According to the problem, the distance from the building where the ball hits is 16m, and its final elevation exceeds the initial height by 8m.

With this information, we can compute the ball’s starting speed.

a) Let's first assess the horizontal trajectory.

$x=v_{ox}t$

$x=v_{o}cos(60)t$

$v_{o}=\frac{x}{tcos(60)}=\frac{16m}{tcos(60)}$ (1)

This gives us our initial equation.

Next, we need to examine the vertical trajectory.

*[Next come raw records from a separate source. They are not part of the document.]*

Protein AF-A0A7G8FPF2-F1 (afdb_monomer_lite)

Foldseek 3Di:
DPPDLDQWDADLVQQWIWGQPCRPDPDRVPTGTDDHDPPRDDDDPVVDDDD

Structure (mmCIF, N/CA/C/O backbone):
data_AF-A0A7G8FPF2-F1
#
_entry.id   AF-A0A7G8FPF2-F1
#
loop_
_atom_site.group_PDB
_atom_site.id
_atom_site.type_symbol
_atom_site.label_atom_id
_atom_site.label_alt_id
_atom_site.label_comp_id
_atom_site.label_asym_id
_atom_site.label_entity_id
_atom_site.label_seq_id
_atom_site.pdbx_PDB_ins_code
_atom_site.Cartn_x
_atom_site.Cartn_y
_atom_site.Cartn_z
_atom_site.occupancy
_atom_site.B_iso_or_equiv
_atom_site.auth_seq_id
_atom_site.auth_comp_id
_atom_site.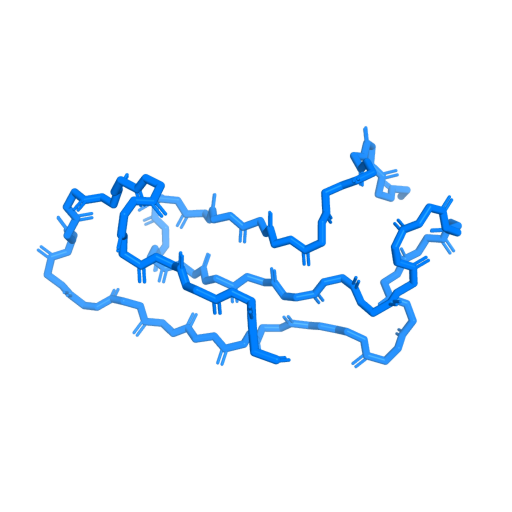auth_asym_id
_atom_site.auth_atom_id
_atom_site.pdbx_PDB_model_num
ATOM 1 N N . MET A 1 1 ? 10.412 12.271 3.436 1.00 43.03 1 MET A N 1
ATOM 2 C CA . MET A 1 1 ? 11.148 10.986 3.414 1.00 43.03 1 MET A CA 1
ATOM 3 C C . MET A 1 1 ? 10.144 9.894 3.726 1.00 43.03 1 MET A C 1
ATOM 5 O O . MET A 1 1 ? 9.567 9.967 4.804 1.00 43.03 1 MET A O 1
ATOM 9 N N . SER A 1 2 ? 9.888 8.951 2.810 1.00 43.75 2 SER A N 1
ATOM 10 C CA . SER A 1 2 ? 9.184 7.722 3.200 1.00 43.75 2 SER A CA 1
ATOM 11 C C . SER A 1 2 ? 10.062 7.024 4.242 1.00 43.75 2 SER A C 1
ATOM 13 O O . SER A 1 2 ? 11.241 6.784 3.992 1.00 43.75 2 SER A O 1
ATOM 15 N N . LYS A 1 3 ? 9.533 6.830 5.453 1.00 54.66 3 LYS A N 1
ATOM 16 C CA 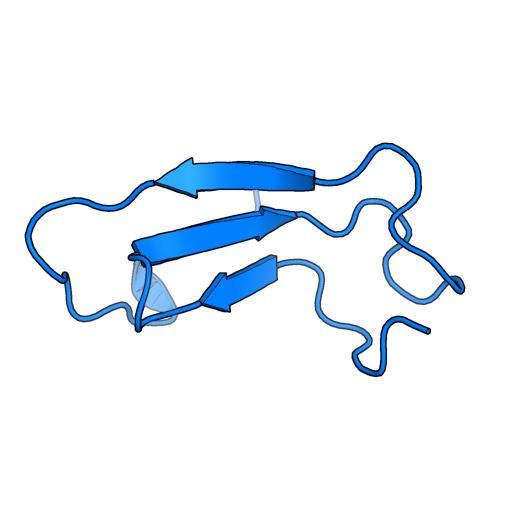. LYS A 1 3 ? 10.236 6.196 6.583 1.00 54.66 3 LYS A CA 1
ATOM 17 C C . LYS A 1 3 ? 10.111 4.665 6.554 1.00 54.66 3 LYS A C 1
ATOM 19 O O . LYS A 1 3 ? 10.485 4.010 7.519 1.00 54.66 3 LYS A O 1
ATOM 24 N N . SER A 1 4 ? 9.546 4.103 5.489 1.00 58.34 4 SER A N 1
ATOM 25 C CA . SER A 1 4 ? 9.009 2.750 5.486 1.00 58.34 4 SER A CA 1
ATOM 26 C C . SER A 1 4 ? 9.240 2.085 4.129 1.00 58.34 4 SER A C 1
ATOM 28 O O . SER A 1 4 ? 8.757 2.578 3.116 1.00 58.34 4 SER A O 1
ATOM 30 N N . ASN A 1 5 ? 9.944 0.949 4.118 1.00 67.25 5 ASN A N 1
ATOM 31 C CA . ASN A 1 5 ? 10.132 0.081 2.944 1.00 67.25 5 ASN A CA 1
ATOM 32 C C . ASN A 1 5 ? 8.876 -0.770 2.665 1.00 67.25 5 ASN A C 1
ATOM 34 O O . ASN A 1 5 ? 8.987 -1.962 2.385 1.00 67.25 5 ASN A O 1
ATOM 38 N N . LYS A 1 6 ? 7.685 -0.212 2.892 1.00 75.94 6 LYS A N 1
ATOM 39 C CA . LYS A 1 6 ? 6.409 -0.900 2.687 1.00 75.94 6 LYS A CA 1
ATOM 40 C C . LYS A 1 6 ? 5.882 -0.503 1.318 1.00 75.94 6 LYS A C 1
ATOM 42 O O . LYS A 1 6 ? 5.846 0.687 1.009 1.00 75.94 6 LYS A O 1
ATOM 47 N N . ASP A 1 7 ? 5.462 -1.495 0.548 1.00 82.00 7 ASP A N 1
ATOM 48 C CA . ASP A 1 7 ? 4.898 -1.288 -0.787 1.00 82.00 7 ASP A CA 1
ATOM 49 C C . ASP A 1 7 ? 3.469 -0.727 -0.703 1.00 82.00 7 ASP A C 1
ATOM 51 O O . ASP A 1 7 ? 3.039 0.035 -1.563 1.00 82.00 7 ASP A O 1
ATOM 55 N N . ILE A 1 8 ? 2.754 -1.033 0.388 1.00 83.12 8 ILE A N 1
ATOM 56 C CA . ILE A 1 8 ? 1.413 -0.522 0.682 1.00 83.12 8 ILE A CA 1
ATOM 57 C C . ILE A 1 8 ? 1.389 0.108 2.077 1.00 83.12 8 ILE A C 1
ATOM 59 O O . ILE A 1 8 ? 1.918 -0.452 3.042 1.00 83.12 8 ILE A O 1
ATOM 63 N N . VAL A 1 9 ? 0.760 1.279 2.190 1.00 86.00 9 VAL A N 1
ATOM 64 C CA . VAL A 1 9 ? 0.541 1.991 3.456 1.00 86.00 9 VAL A CA 1
ATOM 65 C C . VAL A 1 9 ? -0.942 2.300 3.616 1.00 86.00 9 VAL A C 1
ATOM 67 O O . VAL A 1 9 ? -1.537 2.928 2.745 1.00 86.00 9 VAL A O 1
ATOM 70 N N . PHE A 1 10 ? -1.527 1.905 4.745 1.00 86.12 10 PHE A N 1
ATOM 71 C CA . PHE A 1 10 ? -2.916 2.208 5.082 1.00 86.12 10 PHE A CA 1
ATOM 72 C C . PHE A 1 10 ? -2.995 3.319 6.138 1.00 86.12 10 PHE A C 1
ATOM 74 O O . PHE A 1 10 ? -2.400 3.214 7.209 1.00 86.12 10 PHE A O 1
ATOM 81 N N . ASP A 1 11 ? -3.719 4.396 5.829 1.00 87.50 11 ASP A N 1
ATOM 82 C CA . ASP A 1 11 ? -4.125 5.439 6.774 1.00 87.50 11 ASP A CA 1
ATOM 83 C C . ASP A 1 11 ? -5.550 5.135 7.251 1.00 87.50 11 ASP A C 1
ATOM 85 O O . ASP A 1 11 ? -6.530 5.572 6.642 1.00 87.50 11 ASP A O 1
ATOM 89 N N . GLU A 1 12 ? -5.653 4.381 8.348 1.00 82.56 12 GLU A N 1
ATOM 90 C CA . GLU A 1 12 ? -6.919 3.958 8.967 1.00 82.56 12 GLU A CA 1
ATOM 91 C C . GLU A 1 12 ? -7.851 5.132 9.284 1.00 82.56 12 GLU A C 1
ATOM 93 O O . GLU A 1 12 ? -9.063 5.035 9.103 1.00 82.56 12 GLU A O 1
ATOM 98 N N . LYS A 1 13 ? -7.302 6.284 9.699 1.00 84.19 13 LYS A N 1
ATOM 99 C CA . LYS A 1 13 ? -8.112 7.458 10.066 1.00 84.19 13 LYS A CA 1
ATOM 100 C C . LYS A 1 13 ? -8.860 8.037 8.871 1.00 84.19 13 LYS A C 1
ATOM 102 O O . LYS A 1 13 ? -9.936 8.606 9.043 1.00 84.19 13 LYS A O 1
ATOM 107 N N . LYS A 1 14 ? -8.273 7.947 7.676 1.00 84.75 14 LYS A N 1
ATOM 108 C CA . LYS A 1 14 ? -8.868 8.446 6.426 1.00 84.75 14 LYS A CA 1
ATOM 1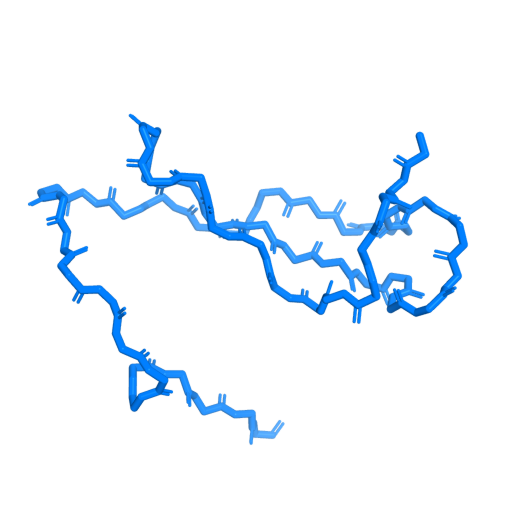09 C C . LYS A 1 14 ? -9.481 7.337 5.574 1.00 84.75 14 LYS A C 1
ATOM 111 O O . LYS A 1 14 ? -10.183 7.639 4.610 1.00 84.75 14 LYS A O 1
ATOM 116 N N . GLY A 1 15 ? -9.190 6.079 5.899 1.00 86.69 15 GLY A N 1
ATOM 117 C CA . GLY A 1 15 ? -9.476 4.931 5.051 1.00 86.69 15 GLY A CA 1
ATOM 118 C C . GLY A 1 15 ? -8.673 4.957 3.749 1.00 86.69 15 GLY A C 1
ATOM 119 O O . GLY A 1 15 ? -9.165 4.481 2.734 1.00 86.69 15 GLY A O 1
ATOM 120 N N . PHE A 1 16 ? -7.486 5.569 3.715 1.00 90.69 16 PHE A N 1
ATOM 121 C CA . PHE A 1 16 ? -6.716 5.732 2.474 1.00 90.69 16 PHE A CA 1
ATOM 122 C C . PHE A 1 16 ? -5.631 4.672 2.357 1.00 90.69 16 PHE A C 1
ATOM 124 O O . PHE A 1 16 ? -4.807 4.521 3.254 1.00 90.69 16 PHE A O 1
ATOM 131 N N . LEU A 1 17 ? -5.605 3.976 1.227 1.00 89.06 17 LEU A N 1
ATOM 132 C CA . LEU A 1 17 ? -4.538 3.059 0.861 1.00 89.06 17 LEU A CA 1
ATOM 133 C C . LEU A 1 17 ? -3.597 3.762 -0.116 1.00 89.06 17 LEU A C 1
ATOM 135 O O . LEU A 1 17 ? -4.040 4.293 -1.135 1.00 89.06 17 LEU A O 1
ATOM 139 N N . TYR A 1 18 ? -2.308 3.752 0.183 1.00 89.25 18 TYR A N 1
ATOM 140 C CA . TYR A 1 18 ? -1.263 4.338 -0.643 1.00 89.25 18 TYR A CA 1
ATOM 141 C C . TYR A 1 18 ? -0.348 3.246 -1.177 1.00 89.25 18 TYR A C 1
ATOM 143 O O . TYR A 1 18 ? 0.069 2.373 -0.414 1.00 89.25 18 TYR A O 1
ATOM 151 N N . PHE A 1 19 ? -0.005 3.331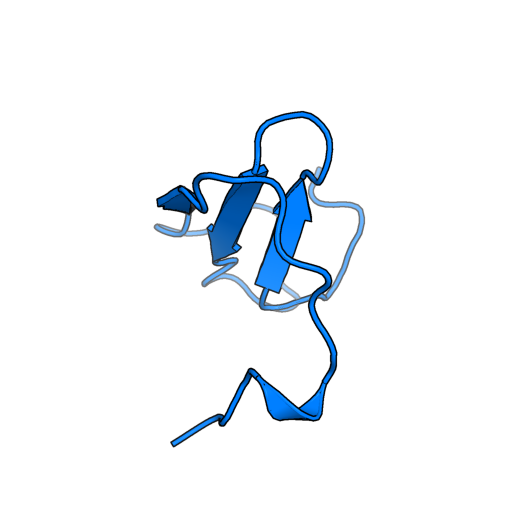 -2.460 1.00 88.12 19 PHE A N 1
ATOM 152 C CA . PHE A 1 19 ? 0.987 2.466 -3.088 1.00 88.12 19 PHE A CA 1
ATOM 153 C C . PHE A 1 19 ? 2.314 3.208 -3.237 1.00 88.12 19 PHE A C 1
ATOM 155 O O . PHE A 1 19 ? 2.351 4.337 -3.731 1.00 88.12 19 PHE A O 1
ATOM 162 N N . ASN A 1 20 ? 3.396 2.574 -2.799 1.00 86.38 20 ASN A N 1
ATOM 163 C CA . ASN A 1 20 ? 4.758 3.062 -2.947 1.00 86.38 20 ASN A CA 1
ATOM 164 C C . ASN A 1 20 ? 5.455 2.306 -4.079 1.00 86.38 20 ASN A C 1
ATOM 166 O O . ASN A 1 20 ? 6.032 1.244 -3.857 1.00 86.38 20 ASN A O 1
ATOM 170 N N . GLU A 1 21 ? 5.443 2.887 -5.278 1.00 85.56 21 GLU A N 1
ATOM 171 C CA . GLU A 1 21 ? 6.096 2.303 -6.454 1.00 85.56 21 GLU A CA 1
ATOM 172 C C . GLU A 1 21 ? 7.613 2.198 -6.272 1.00 85.56 21 GLU A C 1
ATOM 174 O O . GLU A 1 21 ? 8.244 1.226 -6.683 1.00 85.56 21 GLU A O 1
ATOM 179 N N . ASN A 1 22 ? 8.203 3.173 -5.581 1.00 81.19 22 ASN A N 1
ATOM 180 C CA . ASN A 1 22 ? 9.643 3.212 -5.369 1.00 81.19 22 ASN A CA 1
ATOM 181 C C . ASN A 1 22 ? 10.155 2.108 -4.432 1.00 81.19 22 ASN A C 1
ATOM 183 O O . ASN A 1 22 ? 11.373 1.968 -4.288 1.00 81.19 22 ASN A O 1
ATOM 187 N N . GLY A 1 23 ? 9.276 1.331 -3.789 1.00 72.94 23 GLY A N 1
ATOM 188 C CA . GLY A 1 23 ? 9.642 0.240 -2.889 1.00 72.94 23 GLY A CA 1
ATOM 189 C C . GLY A 1 23 ? 10.646 0.694 -1.822 1.00 72.94 23 GLY A C 1
ATOM 190 O O . GLY A 1 23 ?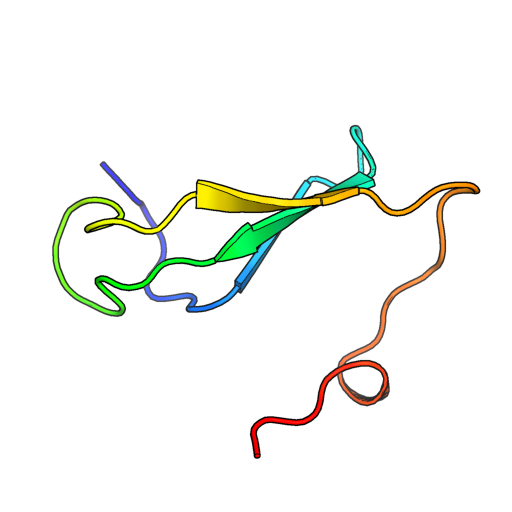 10.311 1.443 -0.903 1.00 72.94 23 GLY A O 1
ATOM 191 N N . LYS A 1 24 ? 11.910 0.257 -1.959 1.00 68.00 24 LYS A N 1
ATOM 192 C CA . LYS A 1 24 ? 13.031 0.596 -1.052 1.00 68.00 24 LYS A CA 1
ATOM 193 C C . LYS A 1 24 ? 13.752 1.909 -1.391 1.00 68.00 24 LYS A C 1
ATOM 195 O O . LYS A 1 24 ? 14.626 2.337 -0.635 1.00 68.00 24 LYS A O 1
ATOM 200 N N . GLN A 1 25 ? 13.459 2.525 -2.532 1.00 75.31 25 GLN A N 1
ATOM 201 C CA . GLN A 1 25 ? 14.061 3.792 -2.937 1.00 75.31 25 GLN A CA 1
ATOM 202 C C . GLN A 1 25 ? 13.405 4.967 -2.201 1.00 75.31 25 GLN A C 1
ATOM 204 O O . GLN A 1 25 ? 12.247 4.931 -1.794 1.00 75.31 25 GLN A O 1
ATOM 209 N N . LYS A 1 26 ? 14.160 6.052 -2.010 1.00 77.88 26 LYS A N 1
ATOM 210 C CA . LYS A 1 26 ? 13.669 7.238 -1.301 1.00 77.88 26 LYS A CA 1
ATOM 211 C C . LYS A 1 26 ? 12.589 7.946 -2.127 1.00 77.88 26 LYS A C 1
ATOM 213 O O . LYS A 1 26 ? 12.826 8.313 -3.270 1.00 77.88 26 LYS A O 1
ATOM 218 N N . GLY A 1 27 ? 11.449 8.234 -1.502 1.00 77.94 27 GLY A N 1
ATOM 219 C CA . GLY A 1 27 ? 10.312 8.893 -2.162 1.00 77.94 27 GLY A CA 1
ATOM 220 C C . GLY A 1 27 ? 9.195 7.895 -2.450 1.00 77.94 27 GLY A C 1
ATOM 221 O O . GLY A 1 27 ? 9.231 6.804 -1.898 1.00 77.94 27 GLY A O 1
ATOM 222 N N . TRP A 1 28 ? 8.210 8.296 -3.252 1.00 78.62 28 TRP A N 1
ATOM 223 C CA . TRP A 1 28 ? 7.079 7.442 -3.644 1.00 78.62 28 TRP A CA 1
ATOM 224 C C . TRP A 1 28 ? 7.162 6.960 -5.100 1.00 78.62 28 TRP A C 1
ATOM 226 O O . TRP A 1 28 ? 6.375 6.107 -5.494 1.00 78.62 28 TRP A O 1
ATOM 236 N N . GLY A 1 29 ? 8.121 7.468 -5.885 1.00 83.38 29 GLY A N 1
ATOM 237 C CA . GLY A 1 29 ? 8.108 7.304 -7.341 1.00 83.38 29 GLY A CA 1
ATOM 238 C C . GLY A 1 29 ? 6.881 7.999 -7.923 1.00 83.38 29 GLY A C 1
ATOM 239 O O . GLY A 1 29 ? 6.496 9.058 -7.414 1.00 83.38 29 GLY A O 1
ATOM 240 N N . ASP A 1 30 ? 6.239 7.351 -8.892 1.00 86.50 30 ASP A N 1
ATOM 241 C CA . ASP A 1 30 ? 4.911 7.732 -9.394 1.00 86.50 30 ASP A CA 1
ATOM 242 C C . ASP A 1 30 ? 3.762 7.155 -8.533 1.00 86.50 30 ASP A C 1
ATOM 244 O O . ASP A 1 30 ? 2.579 7.290 -8.854 1.00 86.50 30 ASP A O 1
ATOM 248 N N . GLY A 1 31 ? 4.099 6.548 -7.389 1.00 87.38 31 GLY A N 1
ATOM 249 C CA . GLY A 1 31 ? 3.145 6.069 -6.397 1.00 87.38 31 GLY A CA 1
ATOM 250 C C . GLY A 1 31 ? 2.307 7.181 -5.754 1.00 87.38 31 GLY A C 1
ATOM 251 O O . GLY A 1 31 ? 2.614 8.374 -5.813 1.00 87.38 31 GLY A O 1
ATOM 252 N N . GLY A 1 32 ? 1.228 6.789 -5.078 1.00 88.81 32 GLY A N 1
ATOM 253 C CA . GLY A 1 32 ? 0.269 7.738 -4.524 1.00 88.81 32 GLY A CA 1
ATOM 254 C C . GLY A 1 32 ? -0.959 7.081 -3.908 1.00 88.81 32 GLY A C 1
ATOM 255 O O . GLY A 1 32 ? -0.927 5.918 -3.503 1.00 88.81 32 GLY A O 1
ATOM 256 N N . LEU A 1 33 ? -2.045 7.852 -3.802 1.00 90.31 33 LEU A N 1
ATOM 257 C CA . LEU A 1 33 ? -3.328 7.342 -3.322 1.00 90.31 33 LEU A CA 1
ATOM 258 C C . LEU A 1 33 ? -3.848 6.290 -4.306 1.00 90.31 33 LEU A C 1
ATOM 260 O O . LEU A 1 33 ? -4.154 6.607 -5.451 1.00 90.31 33 LEU A O 1
ATOM 264 N N . PHE A 1 34 ? -3.963 5.057 -3.830 1.00 88.38 34 PHE A N 1
ATOM 265 C CA . PHE A 1 34 ? -4.422 3.916 -4.609 1.00 88.38 34 PHE A CA 1
ATOM 266 C C . PHE A 1 34 ? -5.923 3.679 -4.426 1.00 88.38 34 PHE A C 1
ATOM 268 O O . PHE A 1 34 ? -6.650 3.500 -5.399 1.00 88.38 34 PHE A O 1
ATOM 275 N N . ALA A 1 35 ? -6.407 3.721 -3.180 1.00 88.06 35 ALA A N 1
ATOM 276 C CA . ALA A 1 35 ? -7.809 3.456 -2.868 1.00 88.06 35 ALA A CA 1
ATOM 277 C C . ALA A 1 35 ? -8.302 4.232 -1.640 1.00 88.06 35 ALA A C 1
ATOM 279 O O . ALA A 1 35 ? -7.524 4.608 -0.762 1.00 88.06 35 ALA A O 1
ATOM 280 N N . ARG A 1 36 ? -9.626 4.424 -1.560 1.00 88.69 36 ARG A N 1
ATOM 281 C CA . ARG A 1 36 ? -10.323 4.876 -0.351 1.00 88.69 36 ARG A CA 1
ATOM 282 C C . ARG A 1 36 ? -11.344 3.831 0.076 1.00 88.69 36 ARG A C 1
ATOM 284 O O . ARG A 1 36 ? -12.335 3.615 -0.615 1.00 88.69 36 ARG A O 1
ATOM 291 N N . LEU A 1 37 ? -11.126 3.257 1.244 1.00 85.62 37 LEU A N 1
ATOM 292 C CA . LEU A 1 37 ? -12.023 2.322 1.894 1.00 85.62 37 LEU A CA 1
ATOM 293 C C . LEU A 1 37 ? -13.095 3.093 2.661 1.00 85.62 37 LEU A C 1
ATOM 295 O O . LEU A 1 37 ? -12.805 4.011 3.430 1.00 85.62 37 LEU A O 1
ATOM 299 N N . GLN A 1 38 ? -14.352 2.741 2.415 1.00 81.69 38 GLN A N 1
ATOM 300 C CA . GLN A 1 38 ? -15.510 3.322 3.089 1.00 81.69 38 GLN A CA 1
ATOM 301 C C . GLN A 1 38 ? -16.036 2.345 4.140 1.00 81.69 38 GLN A C 1
ATOM 303 O O . GLN A 1 38 ? -15.932 1.136 3.968 1.00 81.69 38 GLN A O 1
ATOM 308 N N . GLY A 1 39 ? -16.605 2.872 5.226 1.00 82.62 39 GLY A N 1
ATOM 309 C CA . GLY A 1 39 ? -17.197 2.049 6.286 1.00 82.62 39 GLY A CA 1
ATOM 310 C C . GLY A 1 39 ? -16.211 1.490 7.317 1.00 82.62 39 GLY A C 1
ATOM 311 O O . GLY A 1 39 ? -16.629 0.671 8.120 1.00 82.62 39 GLY A O 1
ATOM 312 N N . ALA A 1 40 ? -14.951 1.951 7.317 1.00 68.12 40 ALA A N 1
ATOM 313 C CA . ALA A 1 40 ? -13.901 1.529 8.255 1.00 68.12 40 ALA A CA 1
ATOM 314 C C . ALA A 1 40 ? -13.751 -0.005 8.354 1.00 68.12 40 ALA A C 1
ATOM 316 O O . ALA A 1 40 ? -13.961 -0.569 9.428 1.00 68.12 40 ALA A O 1
ATOM 317 N N . PRO A 1 41 ? -13.423 -0.692 7.243 1.00 74.94 41 PRO A N 1
ATOM 318 C CA . PRO A 1 41 ? -13.201 -2.129 7.290 1.00 74.94 41 PRO A CA 1
ATOM 319 C C . PRO A 1 41 ? -11.979 -2.447 8.157 1.00 74.94 41 PRO A C 1
ATOM 321 O O . PRO A 1 41 ? -10.963 -1.752 8.090 1.00 74.94 41 PRO A O 1
ATOM 324 N N . GLU A 1 42 ? -12.079 -3.512 8.947 1.00 79.44 42 GLU A N 1
ATOM 325 C CA . GLU A 1 42 ? -10.909 -4.145 9.546 1.00 79.44 42 GLU A CA 1
ATOM 326 C C . GLU A 1 42 ? -10.161 -4.866 8.418 1.00 79.44 42 GLU A C 1
ATOM 328 O O . GLU A 1 42 ? -10.759 -5.680 7.719 1.00 79.44 42 GLU A O 1
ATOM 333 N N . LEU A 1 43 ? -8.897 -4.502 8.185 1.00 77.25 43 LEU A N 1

$y=y_{o}+v_{oy}t+\frac{1}{2}gt^2$

$y_{o}+8=y_{o}+v_{o}sin(60)t-\frac{1}{2}(9.8)t^2$

Utilizing $v_{o}$ in our first equation (1)

$8=\frac{16}{tcos(60)}sin(60)t-\frac{1}{2}(9.8)t^2$

$\frac{1}{2}(9.8)t^2=16tan(60)-8$

Now let’s solve for t.

$t=\sqrt{\frac{2(16tan(60)-8)}{9.8} } =2s$

The ball takes two seconds to reach the adjacent building, allowing us to compute its initial speed.

$v_{o}=\frac{16m}{(2s)cos(60)}=16m/s$

b) To determine the velocity magnitude just before impact, we must calculate both x and y components.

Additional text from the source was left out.